I liked a little tidbit Barry passed along in passing. Talking about sportswriters can still write interesting game stories today, he says, “if you stipulate that you know the Patriots beat the Jets yesterday, you can tell them that here’s what it was like on the ground and in the locker room. And you can still go to Ralph Branca’s locker like [New York Post columnist] Murray Kempton did, rather than to Bobby Thomson’s.”
I’ve read Red Smith’s classic column from that day, but I’ve never read, or heard of, Kempton’s piece, which is a great example of a reporter getting out of the pack. And I couldn’t find it online. I’d love to read it. Have you ever seen it?
More seriously, Fox wrestled with a serious journalistic question during the broadcast of Game 1 of the World Series Tuesday night. As Adam Kilgore of the Washington Post writes, the network had to figure out what to do with the information that Kansas City Royals starting pitcher Edinson Volquez’s father had died earlier in the day.

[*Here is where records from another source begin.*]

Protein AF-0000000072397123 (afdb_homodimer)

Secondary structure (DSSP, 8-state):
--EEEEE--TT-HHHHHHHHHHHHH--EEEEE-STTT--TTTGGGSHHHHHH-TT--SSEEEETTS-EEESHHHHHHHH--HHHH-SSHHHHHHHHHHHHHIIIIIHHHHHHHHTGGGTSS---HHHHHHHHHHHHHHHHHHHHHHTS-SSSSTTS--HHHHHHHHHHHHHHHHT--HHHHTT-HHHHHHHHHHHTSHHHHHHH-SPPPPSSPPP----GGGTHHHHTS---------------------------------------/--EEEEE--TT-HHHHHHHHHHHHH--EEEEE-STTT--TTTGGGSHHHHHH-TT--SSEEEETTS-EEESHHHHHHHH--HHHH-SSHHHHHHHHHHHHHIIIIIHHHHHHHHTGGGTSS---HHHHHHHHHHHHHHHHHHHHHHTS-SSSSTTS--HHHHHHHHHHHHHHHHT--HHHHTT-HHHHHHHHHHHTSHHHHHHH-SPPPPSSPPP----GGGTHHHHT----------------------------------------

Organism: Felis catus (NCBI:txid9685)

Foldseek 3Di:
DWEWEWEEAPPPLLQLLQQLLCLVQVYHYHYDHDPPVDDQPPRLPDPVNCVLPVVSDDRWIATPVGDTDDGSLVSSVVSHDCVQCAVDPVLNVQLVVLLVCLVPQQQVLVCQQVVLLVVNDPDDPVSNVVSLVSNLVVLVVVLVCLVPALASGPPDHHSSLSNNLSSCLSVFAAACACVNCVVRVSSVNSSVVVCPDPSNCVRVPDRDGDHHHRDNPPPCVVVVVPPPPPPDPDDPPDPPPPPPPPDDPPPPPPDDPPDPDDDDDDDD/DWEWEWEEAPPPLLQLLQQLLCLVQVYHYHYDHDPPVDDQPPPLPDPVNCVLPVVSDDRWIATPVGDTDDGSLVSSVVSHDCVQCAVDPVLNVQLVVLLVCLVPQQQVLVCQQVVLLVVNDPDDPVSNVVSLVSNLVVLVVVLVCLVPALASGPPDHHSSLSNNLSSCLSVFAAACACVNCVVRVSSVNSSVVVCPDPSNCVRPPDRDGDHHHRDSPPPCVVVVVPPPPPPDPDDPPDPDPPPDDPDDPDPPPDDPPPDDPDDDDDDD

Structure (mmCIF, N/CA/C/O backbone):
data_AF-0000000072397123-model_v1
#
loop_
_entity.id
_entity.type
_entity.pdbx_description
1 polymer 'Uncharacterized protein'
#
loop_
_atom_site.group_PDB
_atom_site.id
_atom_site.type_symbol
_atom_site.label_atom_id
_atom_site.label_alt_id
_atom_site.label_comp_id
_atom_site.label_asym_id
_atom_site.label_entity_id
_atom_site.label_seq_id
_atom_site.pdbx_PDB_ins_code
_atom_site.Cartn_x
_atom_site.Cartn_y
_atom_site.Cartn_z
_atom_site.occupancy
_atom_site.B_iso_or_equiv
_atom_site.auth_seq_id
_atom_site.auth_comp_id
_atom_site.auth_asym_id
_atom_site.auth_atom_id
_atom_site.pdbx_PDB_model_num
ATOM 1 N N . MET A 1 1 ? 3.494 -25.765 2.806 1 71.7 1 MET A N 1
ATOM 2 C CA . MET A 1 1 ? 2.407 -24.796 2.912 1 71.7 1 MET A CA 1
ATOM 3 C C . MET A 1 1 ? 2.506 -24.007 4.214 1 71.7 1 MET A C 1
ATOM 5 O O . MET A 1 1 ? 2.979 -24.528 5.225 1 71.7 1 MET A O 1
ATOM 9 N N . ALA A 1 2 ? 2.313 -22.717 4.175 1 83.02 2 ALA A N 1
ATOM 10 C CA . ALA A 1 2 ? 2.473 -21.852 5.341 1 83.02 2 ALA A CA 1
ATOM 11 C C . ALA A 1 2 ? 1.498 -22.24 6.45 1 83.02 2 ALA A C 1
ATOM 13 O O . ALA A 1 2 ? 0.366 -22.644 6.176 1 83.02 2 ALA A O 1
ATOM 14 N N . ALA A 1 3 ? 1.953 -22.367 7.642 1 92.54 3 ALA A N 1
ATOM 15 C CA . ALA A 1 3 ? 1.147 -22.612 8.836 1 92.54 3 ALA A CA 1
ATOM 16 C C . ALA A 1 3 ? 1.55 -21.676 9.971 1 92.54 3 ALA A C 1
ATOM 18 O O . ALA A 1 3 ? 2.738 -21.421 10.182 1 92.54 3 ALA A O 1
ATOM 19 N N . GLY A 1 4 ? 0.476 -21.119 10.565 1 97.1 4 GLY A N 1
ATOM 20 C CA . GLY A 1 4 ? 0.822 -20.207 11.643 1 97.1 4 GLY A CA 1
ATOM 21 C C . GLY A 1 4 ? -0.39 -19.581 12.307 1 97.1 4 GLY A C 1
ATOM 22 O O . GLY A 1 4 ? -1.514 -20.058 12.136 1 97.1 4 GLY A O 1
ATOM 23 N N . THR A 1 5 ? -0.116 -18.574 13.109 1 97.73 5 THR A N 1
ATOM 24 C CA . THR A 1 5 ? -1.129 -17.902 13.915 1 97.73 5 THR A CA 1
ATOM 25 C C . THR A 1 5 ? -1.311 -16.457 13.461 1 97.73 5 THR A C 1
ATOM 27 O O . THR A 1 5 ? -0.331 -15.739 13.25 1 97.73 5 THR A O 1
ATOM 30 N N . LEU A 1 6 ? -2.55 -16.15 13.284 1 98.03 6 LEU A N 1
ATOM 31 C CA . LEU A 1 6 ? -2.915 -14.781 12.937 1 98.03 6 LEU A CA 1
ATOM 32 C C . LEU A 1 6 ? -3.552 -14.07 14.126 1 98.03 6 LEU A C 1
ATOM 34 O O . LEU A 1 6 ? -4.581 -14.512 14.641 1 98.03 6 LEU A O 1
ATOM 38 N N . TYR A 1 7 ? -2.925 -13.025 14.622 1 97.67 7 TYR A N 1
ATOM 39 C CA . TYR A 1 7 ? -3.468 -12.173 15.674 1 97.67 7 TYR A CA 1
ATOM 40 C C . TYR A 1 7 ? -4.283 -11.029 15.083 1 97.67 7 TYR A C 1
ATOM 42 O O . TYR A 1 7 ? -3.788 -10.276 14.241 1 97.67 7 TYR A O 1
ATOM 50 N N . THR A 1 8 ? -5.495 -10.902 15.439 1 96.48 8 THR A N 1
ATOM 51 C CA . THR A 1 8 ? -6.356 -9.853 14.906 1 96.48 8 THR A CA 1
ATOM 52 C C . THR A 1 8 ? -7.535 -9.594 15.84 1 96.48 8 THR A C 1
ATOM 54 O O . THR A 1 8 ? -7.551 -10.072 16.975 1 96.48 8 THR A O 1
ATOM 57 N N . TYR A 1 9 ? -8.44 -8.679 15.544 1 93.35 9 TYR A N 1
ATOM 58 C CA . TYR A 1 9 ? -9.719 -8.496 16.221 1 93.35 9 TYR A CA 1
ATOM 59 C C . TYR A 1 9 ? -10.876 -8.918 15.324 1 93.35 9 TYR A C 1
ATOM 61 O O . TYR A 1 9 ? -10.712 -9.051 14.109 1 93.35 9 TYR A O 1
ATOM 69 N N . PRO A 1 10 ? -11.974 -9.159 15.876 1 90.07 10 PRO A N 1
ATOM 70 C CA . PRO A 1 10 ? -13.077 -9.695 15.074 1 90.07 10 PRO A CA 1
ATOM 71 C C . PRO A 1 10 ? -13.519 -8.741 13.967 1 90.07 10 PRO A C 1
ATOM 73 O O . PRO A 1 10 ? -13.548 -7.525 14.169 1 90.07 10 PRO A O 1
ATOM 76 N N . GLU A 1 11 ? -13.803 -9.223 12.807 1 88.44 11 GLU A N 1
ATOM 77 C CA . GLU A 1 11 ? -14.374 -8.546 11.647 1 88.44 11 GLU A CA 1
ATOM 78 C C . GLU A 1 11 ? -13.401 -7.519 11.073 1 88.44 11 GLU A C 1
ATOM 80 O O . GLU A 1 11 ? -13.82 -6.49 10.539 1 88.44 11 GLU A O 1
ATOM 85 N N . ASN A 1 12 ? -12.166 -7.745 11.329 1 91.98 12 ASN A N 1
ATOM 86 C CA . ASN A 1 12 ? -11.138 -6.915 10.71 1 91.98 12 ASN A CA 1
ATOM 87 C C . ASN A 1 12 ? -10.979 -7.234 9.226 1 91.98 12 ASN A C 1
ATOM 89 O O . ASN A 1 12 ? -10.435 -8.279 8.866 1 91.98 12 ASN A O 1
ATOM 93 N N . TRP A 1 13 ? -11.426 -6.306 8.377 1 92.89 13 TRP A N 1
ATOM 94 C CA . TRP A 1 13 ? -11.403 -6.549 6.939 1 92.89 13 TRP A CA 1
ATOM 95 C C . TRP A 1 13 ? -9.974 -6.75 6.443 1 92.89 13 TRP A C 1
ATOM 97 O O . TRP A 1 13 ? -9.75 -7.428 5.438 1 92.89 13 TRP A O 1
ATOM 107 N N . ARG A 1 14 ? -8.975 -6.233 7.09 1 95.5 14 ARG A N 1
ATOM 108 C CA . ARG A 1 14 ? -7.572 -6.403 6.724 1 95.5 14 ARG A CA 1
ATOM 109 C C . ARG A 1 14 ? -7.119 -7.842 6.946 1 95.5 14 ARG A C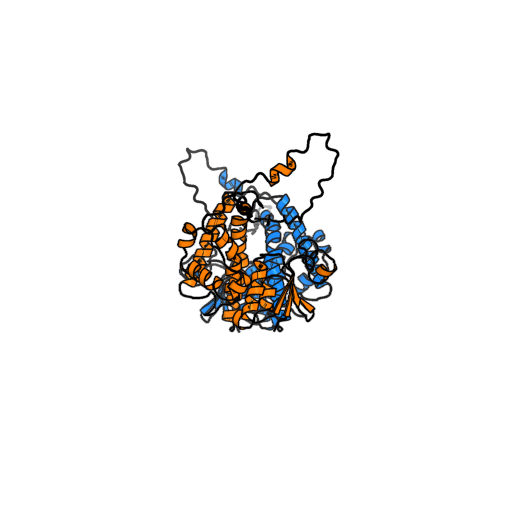 1
ATOM 111 O O . ARG A 1 14 ? -6.238 -8.337 6.239 1 95.5 14 ARG A O 1
ATOM 118 N N . ALA A 1 15 ? -7.689 -8.522 7.942 1 97.28 15 ALA A N 1
ATOM 119 C CA . ALA A 1 15 ? -7.343 -9.91 8.238 1 97.28 15 ALA A CA 1
ATOM 120 C C . ALA A 1 15 ? -8.017 -10.864 7.256 1 97.28 15 ALA A C 1
ATOM 122 O O . ALA A 1 15 ? -7.532 -11.974 7.027 1 97.28 15 ALA A O 1
ATOM 123 N N . PHE A 1 16 ? -9.126 -10.41 6.672 1 98.24 16 PHE A N 1
ATOM 124 C CA . PHE A 1 16 ? -9.865 -11.26 5.746 1 98.24 16 PHE A CA 1
ATOM 125 C C . PHE A 1 16 ? -9.014 -11.603 4.529 1 98.24 16 PHE A C 1
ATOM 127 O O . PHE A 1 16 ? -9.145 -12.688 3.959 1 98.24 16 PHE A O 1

That information was circulating on social media, but it wasn’t clear whether Volquez knew.
“If they delivered [the news] to viewers,” Kilgore writes, Fox producers “believed there existed a nontrivial chance they would also inform a man on live television of his father’s death.” Fox color analyst Harold Reynolds pointed out that the clubhouse TVs would be carrying the Fox broadcast, Kilgore writes, so Volquez would likely hear about it if Fox reported the news.
Kilgore quotes Fox reporter Ken Rosenthal liberally as he recounts the conversation and thought process behind the decision not to report the story—even though it was all over Twitter—until Volquez left the game and the Royals let Fox know he’d been informed of his father’s death.
Rosenthal says his instinct is always to go with the story, but in this case he and Fox asked an important question, which Andrew Seaman, Ethics Committee Chair of the Society of Professional Journalists, spells out in Kilgore’s piece: “What is the importance of this information to the public?” Seaman points out that “the world necessarily doesn’t stop turning because [fans] didn’t find out that this person passed away.”
“It’s a good journalistic conversation,” Rosenthal tells Kilgore. “It was hard. It was really hard. I felt good about it the whole time. I am sure we did the right thing. It was the humane thing to do. It’s not like reporting on a trade. This is a person’s life.”